The Doomsday Clock's origin can be traced to the international group of researchers called the Chicago Atomic Scientists, who had participated in the Manhattan Project. After the atomic bombings of Hiroshima and Nagasaki, they began publishing a mimeographed newsletter and then the magazine, Bulletin of the Atomic Scientists, which, since its inception, has depicted the Clock on every cover. The Clock was first represented in 1947, when the Bulletin co-founder Hyman Goldsmith asked artist Martyl Langsdorf (wife of Manhattan Project research associate and Szilárd petition signatory Alexander Langsdorf Jr.) to design a cover for the magazine's June 1947 issue. As Eugene Rabinowitch, another co-founder of the Bulletin, explained later:

The Bulletins Clock is not a gauge to register the ups and downs of the international power struggle; it is intended to reflect basic changes in the level of continuous danger in which mankind lives in the nuclear age...
 Langsdorf chose a clock to reflect the urgency of the problem: like a countdown, the Clock suggests that destruction will naturally occur unless someone takes action to stop it.

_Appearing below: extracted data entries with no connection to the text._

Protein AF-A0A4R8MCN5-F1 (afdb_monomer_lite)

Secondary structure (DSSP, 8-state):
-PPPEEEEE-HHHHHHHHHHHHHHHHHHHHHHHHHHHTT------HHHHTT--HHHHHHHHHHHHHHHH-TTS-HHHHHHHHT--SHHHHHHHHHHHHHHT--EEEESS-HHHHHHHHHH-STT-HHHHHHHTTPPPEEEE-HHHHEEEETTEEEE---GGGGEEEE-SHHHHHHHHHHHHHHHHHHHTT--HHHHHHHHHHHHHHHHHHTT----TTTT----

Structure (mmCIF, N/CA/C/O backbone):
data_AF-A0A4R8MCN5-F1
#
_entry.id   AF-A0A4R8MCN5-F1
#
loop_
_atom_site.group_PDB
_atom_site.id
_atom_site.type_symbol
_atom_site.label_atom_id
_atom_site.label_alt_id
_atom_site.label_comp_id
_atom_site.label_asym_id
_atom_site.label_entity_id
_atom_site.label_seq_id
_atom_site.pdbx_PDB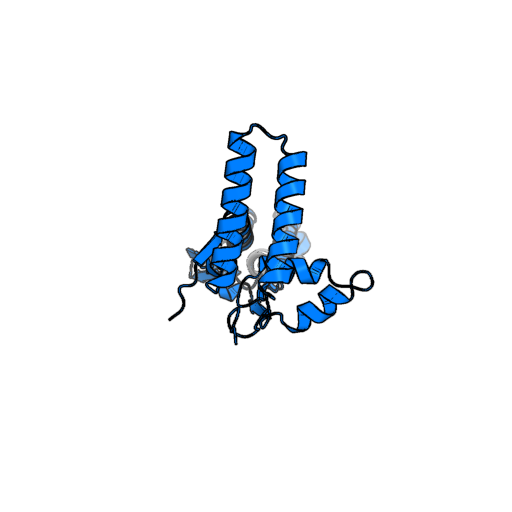_ins_code
_atom_site.Cartn_x
_atom_site.Cartn_y
_atom_site.Cartn_z
_atom_site.occupancy
_atom_site.B_iso_or_equiv
_atom_site.auth_seq_id
_atom_site.auth_comp_id
_atom_site.auth_asym_id
_atom_site.auth_atom_id
_atom_site.pdbx_PDB_model_num
ATOM 1 N N . MET A 1 1 ? 28.648 -15.786 -15.657 1.00 39.69 1 MET A N 1
ATOM 2 C CA . MET A 1 1 ? 27.556 -15.100 -14.932 1.00 39.69 1 MET A CA 1
ATOM 3 C C . MET A 1 1 ? 27.408 -13.731 -15.565 1.00 39.69 1 MET A C 1
ATOM 5 O O . MET A 1 1 ? 28.355 -12.964 -15.480 1.00 39.69 1 MET A O 1
ATOM 9 N N . ARG A 1 2 ? 26.317 -13.465 -16.293 1.00 49.84 2 ARG A N 1
ATOM 10 C CA . ARG A 1 2 ? 26.098 -12.144 -16.905 1.00 49.84 2 ARG A CA 1
ATOM 11 C C . ARG A 1 2 ? 25.697 -11.155 -15.814 1.00 49.84 2 ARG A C 1
ATOM 13 O O . ARG A 1 2 ? 24.770 -11.428 -15.052 1.00 49.84 2 ARG A O 1
ATOM 20 N N . ASN A 1 3 ? 26.426 -10.048 -15.721 1.00 54.88 3 ASN A N 1
ATOM 21 C CA . ASN A 1 3 ? 26.128 -8.972 -14.787 1.00 54.88 3 ASN A CA 1
ATOM 22 C C . ASN A 1 3 ? 24.794 -8.335 -15.191 1.00 54.88 3 ASN A C 1
ATOM 24 O O . ASN A 1 3 ? 24.663 -7.815 -16.295 1.00 54.88 3 ASN A O 1
ATOM 28 N N . LYS A 1 4 ? 23.791 -8.406 -14.309 1.00 66.62 4 LYS A N 1
ATOM 29 C CA . LYS A 1 4 ? 22.603 -7.554 -14.412 1.00 66.62 4 LYS A CA 1
ATOM 30 C C . LYS A 1 4 ? 23.067 -6.123 -14.183 1.00 66.62 4 LYS A C 1
ATOM 32 O O . LYS A 1 4 ? 23.623 -5.841 -13.122 1.00 66.62 4 LYS A O 1
ATOM 37 N N . GLU A 1 5 ? 22.841 -5.244 -15.145 1.00 76.00 5 GLU A N 1
ATOM 38 C CA . GLU A 1 5 ? 23.168 -3.832 -14.989 1.00 76.00 5 GLU A CA 1
ATOM 39 C C . GLU A 1 5 ? 21.899 -3.042 -14.715 1.00 76.00 5 GLU A C 1
ATOM 41 O O . GLU A 1 5 ? 20.904 -3.160 -15.430 1.00 76.00 5 GLU A O 1
ATOM 46 N N . LEU A 1 6 ? 21.908 -2.278 -13.627 1.00 80.19 6 LEU A N 1
ATOM 47 C CA . LEU A 1 6 ? 20.776 -1.448 -13.247 1.00 80.19 6 LEU A CA 1
ATOM 48 C C . LEU A 1 6 ? 20.632 -0.312 -14.260 1.00 80.19 6 LEU A C 1
ATOM 50 O O . LEU A 1 6 ? 21.482 0.568 -14.329 1.00 80.19 6 LEU A O 1
ATOM 54 N N . LEU A 1 7 ? 19.530 -0.321 -15.003 1.00 75.94 7 LEU A N 1
ATOM 55 C CA . LEU A 1 7 ? 19.188 0.742 -15.939 1.00 75.94 7 LEU A CA 1
ATOM 56 C C . LEU A 1 7 ? 18.540 1.920 -15.213 1.00 75.94 7 LEU A C 1
ATOM 58 O O . LEU A 1 7 ? 18.893 3.078 -15.419 1.00 75.94 7 LEU A O 1
ATOM 62 N N . GLN A 1 8 ? 17.555 1.616 -14.375 1.00 81.19 8 GLN A N 1
ATOM 63 C CA . GLN A 1 8 ? 16.770 2.625 -13.685 1.00 81.19 8 GLN A CA 1
ATOM 64 C C . GLN A 1 8 ? 16.222 2.056 -12.385 1.00 81.19 8 GLN A C 1
ATOM 66 O O . GLN A 1 8 ? 15.879 0.881 -12.291 1.00 81.19 8 GLN A O 1
ATOM 71 N N . HIS A 1 9 ? 16.090 2.922 -11.391 1.00 85.69 9 HIS A N 1
ATOM 72 C CA . HIS A 1 9 ? 15.306 2.669 -10.194 1.00 85.69 9 HIS A CA 1
ATOM 73 C C . HIS A 1 9 ? 14.245 3.764 -10.095 1.00 85.69 9 HIS A C 1
ATOM 75 O O . HIS A 1 9 ? 14.597 4.935 -9.952 1.00 85.69 9 HIS A O 1
ATOM 81 N N . ASP A 1 10 ? 12.962 3.406 -10.187 1.00 84.75 10 ASP A N 1
ATOM 82 C CA . ASP A 1 10 ? 11.858 4.344 -9.954 1.00 84.75 10 ASP A CA 1
ATOM 83 C C . ASP A 1 10 ? 11.657 4.567 -8.447 1.00 84.75 10 ASP A C 1
ATOM 85 O O . ASP A 1 10 ? 10.748 4.039 -7.799 1.00 84.75 10 ASP A O 1
ATOM 89 N N . GLN A 1 11 ? 12.569 5.353 -7.873 1.00 90.38 11 GLN A N 1
ATOM 90 C CA . GLN A 1 11 ? 12.555 5.704 -6.456 1.00 90.38 11 GLN A CA 1
ATOM 91 C C . GLN A 1 11 ? 11.275 6.446 -6.070 1.00 90.38 11 GLN A C 1
ATOM 93 O O . GLN A 1 11 ? 10.761 6.260 -4.971 1.00 90.38 11 GLN A O 1
ATOM 98 N N . GLU A 1 12 ? 10.729 7.283 -6.952 1.00 89.81 12 GLU A N 1
ATOM 99 C CA . GLU A 1 12 ? 9.512 8.024 -6.638 1.00 89.81 12 GLU A CA 1
ATOM 100 C C . GLU A 1 12 ? 8.306 7.096 -6.519 1.00 89.81 12 GLU A C 1
ATOM 102 O O . GLU A 1 12 ? 7.503 7.248 -5.592 1.00 89.81 12 GLU A O 1
ATOM 107 N N . TYR A 1 13 ? 8.167 6.134 -7.436 1.00 88.06 13 TYR A N 1
ATOM 108 C CA . TYR A 1 13 ? 7.097 5.151 -7.363 1.00 88.06 13 TYR A CA 1
ATOM 109 C C . TYR A 1 13 ? 7.250 4.241 -6.147 1.00 88.06 13 TYR A C 1
ATOM 111 O O . TYR A 1 13 ? 6.264 4.040 -5.435 1.00 88.06 13 TYR A O 1
ATOM 119 N N . GLU A 1 14 ? 8.470 3.797 -5.832 1.00 92.75 14 GLU A N 1
ATOM 120 C CA . GLU A 1 14 ? 8.752 3.052 -4.600 1.00 92.75 14 GLU A CA 1
ATOM 121 C C . GLU A 1 14 ? 8.308 3.836 -3.358 1.00 92.75 14 GLU A C 1
ATOM 123 O O . GLU A 1 14 ? 7.578 3.315 -2.513 1.00 92.75 14 GLU A O 1
ATOM 128 N N . GLN A 1 15 ? 8.684 5.114 -3.252 1.00 95.81 15 GLN A N 1
ATOM 129 C CA . GLN A 1 15 ? 8.311 5.943 -2.105 1.00 95.81 15 GLN A CA 1
ATOM 130 C C . GLN A 1 15 ? 6.799 6.174 -2.023 1.00 95.81 15 GLN A C 1
ATOM 132 O O . GLN A 1 15 ? 6.232 6.143 -0.929 1.00 95.81 15 GLN A O 1
ATOM 137 N N . ARG A 1 16 ? 6.115 6.379 -3.157 1.00 94.38 16 ARG A N 1
ATOM 138 C CA . ARG A 1 16 ? 4.643 6.459 -3.189 1.00 94.38 16 ARG A CA 1
ATOM 139 C C . ARG A 1 16 ? 4.008 5.148 -2.731 1.00 94.38 16 ARG A C 1
ATOM 141 O O . ARG A 1 16 ? 3.055 5.179 -1.957 1.00 94.38 16 ARG A O 1
ATOM 148 N N . PHE A 1 17 ? 4.545 4.012 -3.170 1.00 94.69 17 PHE A N 1
ATOM 149 C CA . PHE A 1 17 ? 4.073 2.695 -2.761 1.00 94.69 17 PHE A CA 1
ATOM 150 C C . PHE A 1 17 ? 4.235 2.491 -1.250 1.00 94.69 17 PHE A C 1
ATOM 152 O O . PHE A 1 17 ? 3.258 2.182 -0.574 1.00 94.69 17 PHE A O 1
ATOM 159 N N . ILE A 1 18 ? 5.424 2.755 -0.698 1.00 96.44 18 ILE A N 1
ATOM 160 C CA . ILE A 1 18 ? 5.694 2.676 0.746 1.00 96.44 18 ILE A CA 1
ATOM 161 C C . ILE A 1 18 ? 4.731 3.570 1.533 1.00 96.44 18 ILE A C 1
ATOM 163 O O . ILE A 1 18 ? 4.124 3.100 2.494 1.00 96.44 18 ILE A O 1
ATOM 167 N N . LYS A 1 19 ? 4.532 4.825 1.105 1.00 95.62 19 LYS A N 1
ATOM 168 C CA . LYS A 1 19 ? 3.582 5.750 1.745 1.00 95.62 19 LYS A CA 1
ATOM 169 C C . LYS A 1 19 ? 2.155 5.211 1.737 1.00 95.62 19 LYS A C 1
ATOM 171 O O . LYS A 1 19 ? 1.472 5.289 2.750 1.00 95.62 19 LYS A O 1
ATOM 176 N N . ASN A 1 20 ? 1.715 4.607 0.634 1.00 93.81 20 ASN A N 1
ATOM 177 C CA . ASN A 1 20 ? 0.391 3.990 0.566 1.00 93.81 20 ASN A CA 1
ATOM 178 C C . ASN A 1 20 ? 0.242 2.830 1.562 1.00 93.81 20 ASN A C 1
ATOM 180 O O . ASN A 1 20 ? -0.807 2.703 2.186 1.00 93.81 20 ASN A O 1
ATOM 184 N N . ILE A 1 21 ? 1.286 2.016 1.755 1.00 96.50 21 ILE A N 1
ATOM 185 C CA . ILE A 1 21 ? 1.293 0.964 2.785 1.00 96.50 21 ILE A CA 1
ATOM 186 C C . ILE A 1 21 ? 1.273 1.578 4.199 1.00 96.50 21 ILE A C 1
ATOM 188 O O . ILE A 1 21 ? 0.597 1.058 5.085 1.00 96.50 21 ILE A O 1
ATOM 192 N N . GLN A 1 22 ? 1.956 2.708 4.415 1.00 95.75 22 GLN A N 1
ATOM 193 C CA . GLN A 1 22 ? 1.977 3.433 5.696 1.00 95.75 22 GLN A CA 1
ATOM 194 C C . GLN A 1 22 ? 0.625 4.056 6.086 1.00 95.75 22 GLN A C 1
ATOM 196 O O . GLN A 1 22 ? 0.376 4.240 7.276 1.00 95.75 22 GLN A O 1
ATOM 201 N N . LEU A 1 23 ? -0.295 4.281 5.143 1.00 94.38 23 LEU A N 1
ATOM 202 C CA . LEU A 1 23 ? -1.658 4.733 5.467 1.00 94.38 23 LEU A CA 1
ATOM 203 C C . LEU A 1 23 ? -2.412 3.740 6.368 1.00 94.38 23 LEU A C 1
ATOM 205 O O . LEU A 1 23 ? -3.308 4.127 7.116 1.00 94.38 23 LEU A O 1
ATOM 209 N N . VAL A 1 24 ? -2.061 2.453 6.314 1.00 96.00 24 VAL A N 1
ATOM 210 C CA . VAL A 1 24 ? -2.699 1.407 7.121 1.00 96.00 24 VAL A CA 1
ATOM 211 C C . VAL A 1 24 ? -2.459 1.632 8.621 1.00 96.00 24 VAL A C 1
ATOM 213 O O . VAL A 1 24 ? -3.446 1.793 9.343 1.00 96.00 24 VAL A O 1
ATOM 216 N N . PRO A 1 25 ? -1.210 1.673 9.133 1.00 96.38 25 PRO A N 1
ATOM 217 C CA . PRO A 1 25 ? -0.972 1.973 10.542 1.00 96.38 25 PRO A CA 1
ATOM 218 C C . PRO A 1 25 ? -1.459 3.371 10.950 1.00 96.38 25 PRO A C 1
ATOM 220 O O . PRO A 1 25 ? -1.897 3.531 12.086 1.00 96.38 25 PRO A O 1
ATOM 223 N N . GLU A 1 26 ? -1.472 4.359 10.046 1.00 96.00 26 GLU A N 1
ATOM 224 C CA . GLU A 1 26 ? -2.061 5.679 10.327 1.00 96.00 26 GLU A CA 1
ATOM 225 C C . GLU A 1 26 ? -3.566 5.599 10.624 1.00 96.00 26 GLU A C 1
ATOM 227 O O . GLU A 1 26 ? -4.039 6.215 11.580 1.00 96.00 26 GLU A O 1
ATOM 232 N N . ILE A 1 27 ? -4.323 4.806 9.856 1.00 97.31 27 ILE A N 1
ATOM 233 C CA . ILE A 1 27 ? -5.752 4.581 10.121 1.00 97.31 27 ILE A CA 1
ATOM 234 C C . ILE A 1 27 ? -5.952 3.836 11.444 1.00 97.31 27 ILE A C 1
ATOM 236 O O . ILE A 1 27 ? -6.871 4.172 12.190 1.00 97.31 27 ILE A O 1
ATOM 240 N N . LEU A 1 28 ? -5.097 2.861 11.766 1.00 97.56 28 LEU A N 1
ATOM 241 C CA . LEU A 1 28 ? -5.179 2.134 13.038 1.00 97.56 28 LEU A CA 1
ATOM 242 C C . LEU A 1 28 ? -4.939 3.055 14.241 1.00 97.56 28 LEU A C 1
ATOM 244 O O . LEU A 1 28 ? -5.709 3.019 15.201 1.00 97.56 28 LEU A O 1
ATOM 248 N N . GLU A 1 29 ? -3.924 3.919 14.177 1.00 97.12 29 GLU A N 1
ATOM 249 C CA . GLU A 1 29 ? -3.679 4.933 15.210 1.00 97.12 29 GLU A CA 1
ATOM 250 C C . GLU A 1 29 ? -4.826 5.948 15.288 1.00 97.12 29 GLU A C 1
ATOM 252 O O . GLU A 1 29 ? -5.280 6.311 16.376 1.00 97.12 29 GLU A O 1
ATOM 257 N N . ALA A 1 30 ? -5.357 6.391 14.145 1.00 97.19 30 ALA A N 1
ATOM 258 C CA . ALA A 1 30 ? -6.505 7.291 14.112 1.00 97.19 30 ALA A CA 1
ATOM 259 C C . ALA A 1 30 ? -7.751 6.657 14.754 1.00 97.19 30 ALA A C 1
ATOM 261 O O . ALA A 1 30 ? -8.428 7.317 15.544 1.00 97.19 30 ALA A O 1
ATOM 262 N N . ALA A 1 31 ? -8.020 5.377 14.482 1.00 97.69 31 ALA A N 1
ATOM 263 C CA . ALA A 1 31 ? -9.118 4.627 15.084 1.00 97.69 31 ALA A CA 1
ATOM 264 C C . ALA A 1 31 ? -8.932 4.459 16.598 1.00 97.69 31 ALA A C 1
ATOM 266 O O . ALA A 1 31 ? -9.861 4.717 17.362 1.00 97.69 31 ALA A O 1
ATOM 267 N N . LYS A 1 32 ? -7.722 4.110 17.049 1.00 97.00 32 LYS A N 1
ATOM 268 C CA . LYS A 1 32 ? -7.367 4.016 18.474 1.00 97.00 32 LYS A CA 1
ATOM 269 C C . LYS A 1 32 ? -7.594 5.343 19.207 1.00 97.00 32 LYS A C 1
ATOM 271 O O . LYS A 1 32 ? -8.209 5.373 20.271 1.00 97.00 32 LYS A O 1
ATOM 276 N N . ASN A 1 33 ? -7.149 6.449 18.615 1.00 96.75 33 ASN A N 1
ATOM 277 C CA . ASN A 1 33 ? -7.348 7.786 19.172 1.00 96.75 33 ASN A CA 1
ATOM 278 C C . ASN A 1 33 ? -8.823 8.199 19.181 1.00 96.75 33 ASN A C 1
ATOM 280 O O . ASN A 1 33 ? -9.281 8.837 20.127 1.00 96.75 33 ASN A O 1
ATOM 284 N N . GLU A 1 34 ? -9.577 7.844 18.142 1.00 97.56 34 GLU A N 1
ATOM 285 C CA . GLU A 1 34 ? -11.009 8.122 18.081 1.00 97.56 34 GLU A CA 1
ATOM 286 C C . GLU A 1 34 ? -11.785 7.329 19.140 1.00 97.56 34 GLU A C 1
ATOM 288 O O . GLU A 1 34 ? -12.610 7.918 19.827 1.00 97.56 34 GLU A O 1
ATOM 293 N N . LEU A 1 35 ? -11.464 6.051 19.374 1.00 97.50 35 LEU A N 1
ATOM 294 C CA . LEU A 1 35 ? -12.049 5.268 20.474 1.00 97.50 35 LEU A CA 1
ATOM 295 C C . LEU A 1 35 ? -11.851 5.970 21.828 1.00 97.50 35 LEU A C 1
ATOM 297 O O . LEU A 1 35 ? -12.805 6.144 22.588 1.00 97.50 35 LEU A O 1
ATOM 301 N N . SER A 1 36 ? -10.637 6.455 22.100 1.00 95.81 36 SER A N 1
ATOM 302 C CA . SER A 1 36 ? -10.345 7.232 23.311 1.00 95.81 36 SER A CA 1
ATOM 303 C C . SER A 1 36 ? -11.163 8.532 23.394 1.00 95.81 36 SER A C 1
ATOM 305 O O . SER A 1 36 ? -11.709 8.847 24.453 1.00 95.81 36 SER A O 1
ATOM 307 N N . LYS A 1 37 ? -11.305 9.275 22.284 1.00 95.75 37 LYS A N 1
ATOM 308 C CA . LYS A 1 37 ? -12.137 10.497 22.215 1.00 95.75 37 LYS A CA 1
ATOM 309 C C . LYS A 1 37 ? -13.611 10.212 22.482 1.00 95.75 37 LYS A C 1
ATOM 311 O O . LYS A 1 37 ? -14.267 10.987 23.171 1.00 95.75 37 LYS A O 1
ATOM 316 N N . GLN A 1 38 ? -14.096 9.069 22.011 1.00 95.06 38 GLN A N 1
ATOM 317 C CA . GLN A 1 38 ? -15.454 8.581 22.235 1.00 95.06 38 GLN A CA 1
ATOM 318 C C . GLN A 1 38 ? -15.645 7.950 23.630 1.00 95.06 38 GLN A C 1
ATOM 320 O O . GLN A 1 38 ? -16.628 7.263 23.880 1.00 95.06 38 GLN A O 1
ATOM 325 N N . LYS A 1 39 ? -14.728 8.203 24.579 1.00 93.44 39 LYS A N 1
ATOM 326 C CA . LYS A 1 39 ? -14.790 7.745 25.980 1.00 93.44 39 LYS A CA 1
ATOM 327 C C . LYS A 1 39 ? -14.739 6.218 26.148 1.00 93.44 39 LYS A C 1
ATOM 329 O O . LYS A 1 39 ? -15.109 5.705 27.211 1.00 93.44 39 LYS A O 1
ATOM 334 N N . VAL A 1 40 ? -14.230 5.488 25.153 1.00 95.25 40 VAL A N 1
ATOM 335 C CA . VAL A 1 40 ? -13.933 4.057 25.274 1.00 95.25 40 VAL A CA 1
ATOM 336 C C . VAL A 1 40 ? -12.663 3.895 26.108 1.00 95.25 40 VAL A C 1
ATOM 338 O O . VAL A 1 40 ? -11.576 4.279 25.683 1.00 95.25 40 VAL A O 1
ATOM 341 N N . LYS A 1 41 ? -12.768 3.314 27.310 1.00 92.88 41 LYS A N 1
ATOM 342 C CA . LYS A 1 41 ? -11.584 2.952 28.105 1.00 92.88 41 LYS A CA 1
ATOM 343 C C . LYS A 1 41 ? -10.985 1.668 27.544 1.00 92.88 41 LYS A C 1
ATOM 345 O O . LYS A 1 41 ? -11.602 0.610 27.642 1.00 92.88 41 LYS A O 1
ATOM 350 N N . HIS A 1 42 ? -9.780 1.755 26.991 1.00 92.31 42 HIS A N 1
ATOM 351 C CA . HIS A 1 42 ? -9.103 0.613 26.389 1.00 92.31 42 HIS A CA 1
ATOM 352 C C . HIS A 1 42 ? -7.587 0.644 26.606 1.00 92.31 42 HIS A C 1
ATOM 354 O O . HIS A 1 42 ? -6.980 1.699 26.763 1.00 92.31 42 HIS A O 1
ATOM 360 N N . ASN A 1 43 ? -6.964 -0.531 26.548 1.00 93.19 43 ASN A N 1
ATOM 361 C CA . ASN A 1 43 ? -5.512 -0.720 26.455 1.00 93.19 43 ASN A CA 1
ATOM 362 C C . ASN A 1 43 ? -5.095 -1.301 25.089 1.00 93.19 43 ASN A C 1
ATOM 364 O O . ASN A 1 43 ? -3.986 -1.825 24.965 1.00 93.19 43 ASN A O 1
ATOM 368 N N . LEU A 1 44 ? -5.994 -1.203 24.096 1.00 94.56 44 LEU A N 1
ATOM 369 C CA . LEU A 1 44 ? -5.826 -1.757 22.753 1.00 94.56 44 LEU A CA 1
ATOM 370 C C . LEU A 1 44 ? -4.505 -1.322 22.122 1.00 94.56 44 LEU A C 1
ATOM 372 O O . LEU A 1 44 ? -4.116 -0.151 22.171 1.00 94.56 44 LEU A O 1
ATOM 376 N N . LYS A 1 45 ? -3.854 -2.298 21.508 1.00 95.88 45 LYS A N 1
ATOM 377 C CA . LYS A 1 45 ? -2.661 -2.171 20.684 1.00 95.88 45 LYS A CA 1
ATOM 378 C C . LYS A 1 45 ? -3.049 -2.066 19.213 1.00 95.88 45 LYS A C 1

In January 2007, designer Michael Bierut, who was on the Bulletins Governing Board, redesigned the Doomsday Clock to give it a more modern feel. In 2009, the Bulletin ceased its print edition and became one of the first print publications in the U.S. to become entirely digital; the Clock is now found as part of the logo on the Bulletin's website. Information about the Doomsday Clock Symposium, a timeline of the Clock's settings, and multimedia shows about the Clock's history and culture can also be found on the Bulletins website.

The 5th Doomsday Clock Symposium was held on November 14, 2013, in Washington, D.C.; it was a day-long event that was open to the public and featured panelists discussing various issues on the topic "Communicating Catastrophe". There was also an evening event at the Hirshhorn Museum and Sculpture Garden in conjunction with the Hirshhorn's current exhibit, "Damage Control: Art and Destruction Since 1950". The panel discussions, held at the American Association for the Advancement of Science, were streamed live from the Bulletins website and can still be viewed there. Reflecting international events dangerous to humankind, the Clock has been adjusted 27 times since its inception in 1947, when it was set to "seven minutes to midnight".

The Doomsday Clock has become a universally recognized metaphor according to The Two-Way, an NPR blog. According to the Bulletin, the Clock attracts more daily visitors to the Bulletin's site than any other feature.

==Basis for settings==
"Midnight" has a deeper meaning besides the constant threat of war. There are various elements taken into consideration when the scientists from the Bulletin decide what Midnight and "global catastrophe" really mean in a particular year. They might include "politics, energy, weapons, diplomacy, and climate science"; potential sources of threat include nuclear threats, climate change, bioterrorism, and artificial intelligence. Members of the board judge Midnight by discussing how close they think humanity is to the end of civilization. In 1947, at the beginning of the Cold War, the Clock was started at seven minutes to midnight.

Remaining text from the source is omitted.